Task to complete | Produce as output only the lines below starting at the line with "Tetrahymena thermophila SB210" and continuing through the line with "ATOM 3 C C .", each one exactly as written.

Source material |
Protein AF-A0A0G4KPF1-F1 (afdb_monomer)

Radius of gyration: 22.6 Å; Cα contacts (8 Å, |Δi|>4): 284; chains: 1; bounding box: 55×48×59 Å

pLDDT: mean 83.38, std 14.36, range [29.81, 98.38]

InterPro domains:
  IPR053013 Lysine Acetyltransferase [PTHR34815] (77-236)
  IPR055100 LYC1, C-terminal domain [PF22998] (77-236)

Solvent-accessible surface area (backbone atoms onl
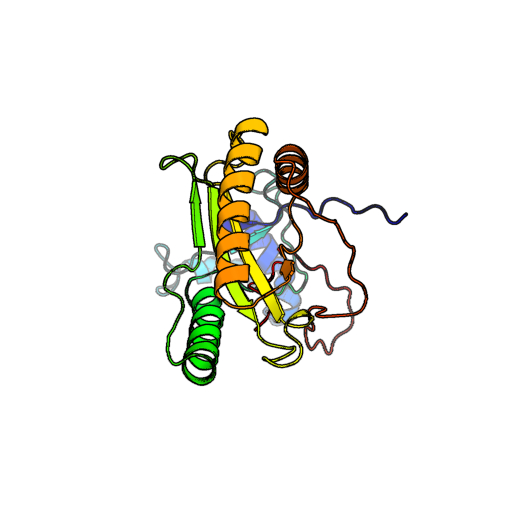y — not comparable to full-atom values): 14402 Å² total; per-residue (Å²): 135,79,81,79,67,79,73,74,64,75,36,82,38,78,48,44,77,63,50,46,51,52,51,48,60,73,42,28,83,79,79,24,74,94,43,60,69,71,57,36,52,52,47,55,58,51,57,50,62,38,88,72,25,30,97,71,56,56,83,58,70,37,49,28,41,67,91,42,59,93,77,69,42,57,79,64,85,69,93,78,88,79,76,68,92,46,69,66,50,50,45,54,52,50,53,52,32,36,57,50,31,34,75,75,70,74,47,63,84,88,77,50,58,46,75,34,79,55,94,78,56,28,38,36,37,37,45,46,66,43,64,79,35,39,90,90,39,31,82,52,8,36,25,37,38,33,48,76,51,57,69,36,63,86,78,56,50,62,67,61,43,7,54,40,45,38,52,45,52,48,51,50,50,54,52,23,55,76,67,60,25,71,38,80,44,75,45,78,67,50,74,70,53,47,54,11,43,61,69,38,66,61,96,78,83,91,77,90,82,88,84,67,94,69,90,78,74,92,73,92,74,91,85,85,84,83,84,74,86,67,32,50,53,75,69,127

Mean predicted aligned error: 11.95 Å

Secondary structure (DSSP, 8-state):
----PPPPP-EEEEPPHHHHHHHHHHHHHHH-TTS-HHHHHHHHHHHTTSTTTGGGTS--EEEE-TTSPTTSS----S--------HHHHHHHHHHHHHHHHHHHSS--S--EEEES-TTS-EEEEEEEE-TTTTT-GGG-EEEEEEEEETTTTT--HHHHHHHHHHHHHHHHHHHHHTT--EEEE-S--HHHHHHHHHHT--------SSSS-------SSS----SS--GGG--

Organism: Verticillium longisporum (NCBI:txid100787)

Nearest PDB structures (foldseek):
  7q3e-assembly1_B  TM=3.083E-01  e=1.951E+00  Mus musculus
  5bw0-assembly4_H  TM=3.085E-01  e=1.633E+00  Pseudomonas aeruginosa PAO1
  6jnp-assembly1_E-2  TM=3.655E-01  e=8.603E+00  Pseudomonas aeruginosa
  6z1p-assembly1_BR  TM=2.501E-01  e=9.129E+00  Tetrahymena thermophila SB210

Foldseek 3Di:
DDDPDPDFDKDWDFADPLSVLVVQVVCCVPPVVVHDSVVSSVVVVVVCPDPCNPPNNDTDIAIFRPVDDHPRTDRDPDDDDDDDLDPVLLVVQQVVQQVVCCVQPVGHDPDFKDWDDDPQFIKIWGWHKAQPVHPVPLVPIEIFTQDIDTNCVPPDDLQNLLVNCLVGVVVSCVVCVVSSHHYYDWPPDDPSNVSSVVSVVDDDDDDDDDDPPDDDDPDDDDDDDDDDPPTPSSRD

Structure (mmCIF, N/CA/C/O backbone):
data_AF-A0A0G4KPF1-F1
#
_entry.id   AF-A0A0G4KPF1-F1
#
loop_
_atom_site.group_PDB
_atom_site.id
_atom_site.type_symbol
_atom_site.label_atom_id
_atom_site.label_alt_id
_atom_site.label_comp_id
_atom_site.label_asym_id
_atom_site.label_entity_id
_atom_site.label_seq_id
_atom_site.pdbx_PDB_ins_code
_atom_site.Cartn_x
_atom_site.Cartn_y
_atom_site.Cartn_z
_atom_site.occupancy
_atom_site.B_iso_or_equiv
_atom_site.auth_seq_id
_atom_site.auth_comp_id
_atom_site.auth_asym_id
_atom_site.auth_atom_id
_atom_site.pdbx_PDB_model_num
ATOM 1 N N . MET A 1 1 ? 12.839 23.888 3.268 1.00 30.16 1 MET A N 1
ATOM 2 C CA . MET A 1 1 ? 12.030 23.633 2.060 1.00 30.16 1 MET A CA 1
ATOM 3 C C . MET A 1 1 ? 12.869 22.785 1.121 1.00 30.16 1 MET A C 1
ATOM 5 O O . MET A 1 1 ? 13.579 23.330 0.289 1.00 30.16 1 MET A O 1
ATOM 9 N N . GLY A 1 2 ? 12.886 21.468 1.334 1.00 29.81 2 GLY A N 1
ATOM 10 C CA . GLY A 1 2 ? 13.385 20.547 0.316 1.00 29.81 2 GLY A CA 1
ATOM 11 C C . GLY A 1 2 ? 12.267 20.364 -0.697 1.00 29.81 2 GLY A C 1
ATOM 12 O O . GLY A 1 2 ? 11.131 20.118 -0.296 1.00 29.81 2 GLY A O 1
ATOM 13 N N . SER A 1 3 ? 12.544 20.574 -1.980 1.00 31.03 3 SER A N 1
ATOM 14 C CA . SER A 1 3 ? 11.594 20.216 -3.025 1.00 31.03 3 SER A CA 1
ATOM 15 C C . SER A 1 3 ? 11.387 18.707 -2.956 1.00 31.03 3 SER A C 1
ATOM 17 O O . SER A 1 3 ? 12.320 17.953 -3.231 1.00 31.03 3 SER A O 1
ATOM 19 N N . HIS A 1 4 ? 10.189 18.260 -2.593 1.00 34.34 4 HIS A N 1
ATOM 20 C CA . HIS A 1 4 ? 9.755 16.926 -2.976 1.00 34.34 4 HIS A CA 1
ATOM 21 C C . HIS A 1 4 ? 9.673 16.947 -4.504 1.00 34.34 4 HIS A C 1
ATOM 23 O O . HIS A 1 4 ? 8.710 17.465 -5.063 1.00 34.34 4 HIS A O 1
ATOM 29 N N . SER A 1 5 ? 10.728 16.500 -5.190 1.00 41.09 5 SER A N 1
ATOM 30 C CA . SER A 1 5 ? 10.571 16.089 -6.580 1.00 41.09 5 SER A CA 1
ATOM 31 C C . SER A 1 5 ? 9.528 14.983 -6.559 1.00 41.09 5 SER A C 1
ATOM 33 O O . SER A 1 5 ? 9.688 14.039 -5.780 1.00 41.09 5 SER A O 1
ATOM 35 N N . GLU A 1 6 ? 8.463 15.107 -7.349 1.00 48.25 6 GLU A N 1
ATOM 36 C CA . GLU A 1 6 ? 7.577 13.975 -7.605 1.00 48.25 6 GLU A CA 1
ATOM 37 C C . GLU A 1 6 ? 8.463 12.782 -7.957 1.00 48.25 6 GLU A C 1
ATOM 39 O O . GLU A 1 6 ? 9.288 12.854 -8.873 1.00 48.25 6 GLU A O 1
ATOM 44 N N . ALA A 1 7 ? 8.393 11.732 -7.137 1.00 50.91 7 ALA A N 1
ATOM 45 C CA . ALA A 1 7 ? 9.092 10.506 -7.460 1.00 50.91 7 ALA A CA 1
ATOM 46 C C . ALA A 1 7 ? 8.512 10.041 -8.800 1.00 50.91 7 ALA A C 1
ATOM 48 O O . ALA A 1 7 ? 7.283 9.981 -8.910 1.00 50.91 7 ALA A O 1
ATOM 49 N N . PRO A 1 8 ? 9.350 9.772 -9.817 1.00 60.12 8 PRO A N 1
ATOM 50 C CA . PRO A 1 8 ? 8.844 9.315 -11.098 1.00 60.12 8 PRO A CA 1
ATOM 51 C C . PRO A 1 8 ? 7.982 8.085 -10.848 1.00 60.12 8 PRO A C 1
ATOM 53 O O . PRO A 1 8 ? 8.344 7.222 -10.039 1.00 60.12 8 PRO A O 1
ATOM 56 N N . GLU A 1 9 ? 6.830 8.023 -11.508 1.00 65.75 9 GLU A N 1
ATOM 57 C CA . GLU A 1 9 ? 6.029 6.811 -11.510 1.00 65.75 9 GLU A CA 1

Written solution |
  6z1p-assembly1_BR  TM=2.501E-01  e=9.129E+00  Tetrahymena thermophila SB210

Foldseek 3Di:
DDDPDPDFDKDWDFADPLSVLVVQVVCCVPPVVVHDSVVSSVVVVVVCPDPCNPPNNDTDIAIFRPVDDHPRTDRDPDDDDDDDLDPVLLVVQQVVQQVVCCVQPVGHDPDFKDWDDDPQFIKIWGWHKAQPVHPVPLVPIEIFTQDIDTNCVPPDDLQNLLVNCLVGVVVSCVVCVVSSHHYYDWPPDDPSNVSSVVSVVDDDDDDDDDDPPDDDDPDDDDDDDDDDPPTPSSRD

Structure (mmCIF, N/CA/C/O backbone):
data_AF-A0A0G4KPF1-F1
#
_entry.id   AF-A0A0G4KPF1-F1
#
loop_
_atom_site.group_PDB
_atom_site.id
_atom_site.type_symbol
_atom_site.label_atom_id
_atom_site.label_alt_id
_atom_site.label_comp_id
_atom_site.label_asym_id
_atom_site.label_entity_id
_atom_site.label_seq_id
_atom_site.pdbx_PDB_ins_code
_atom_site.Cartn_x
_atom_site.Cartn_y
_atom_site.Cartn_z
_atom_site.occupancy
_atom_site.B_iso_or_equiv
_atom_site.auth_seq_id
_atom_site.auth_comp_id
_atom_site.auth_asym_id
_atom_site.auth_atom_id
_atom_site.pdbx_PDB_model_num
ATOM 1 N N . MET A 1 1 ? 12.839 23.888 3.268 1.00 30.16 1 MET A N 1
ATOM 2 C CA . MET A 1 1 ? 12.030 23.633 2.060 1.00 30.16 1 MET A CA 1
ATOM 3 C C . MET A 1 1 ? 12.869 22.785 1.121 1.00 30.16 1 MET A C 1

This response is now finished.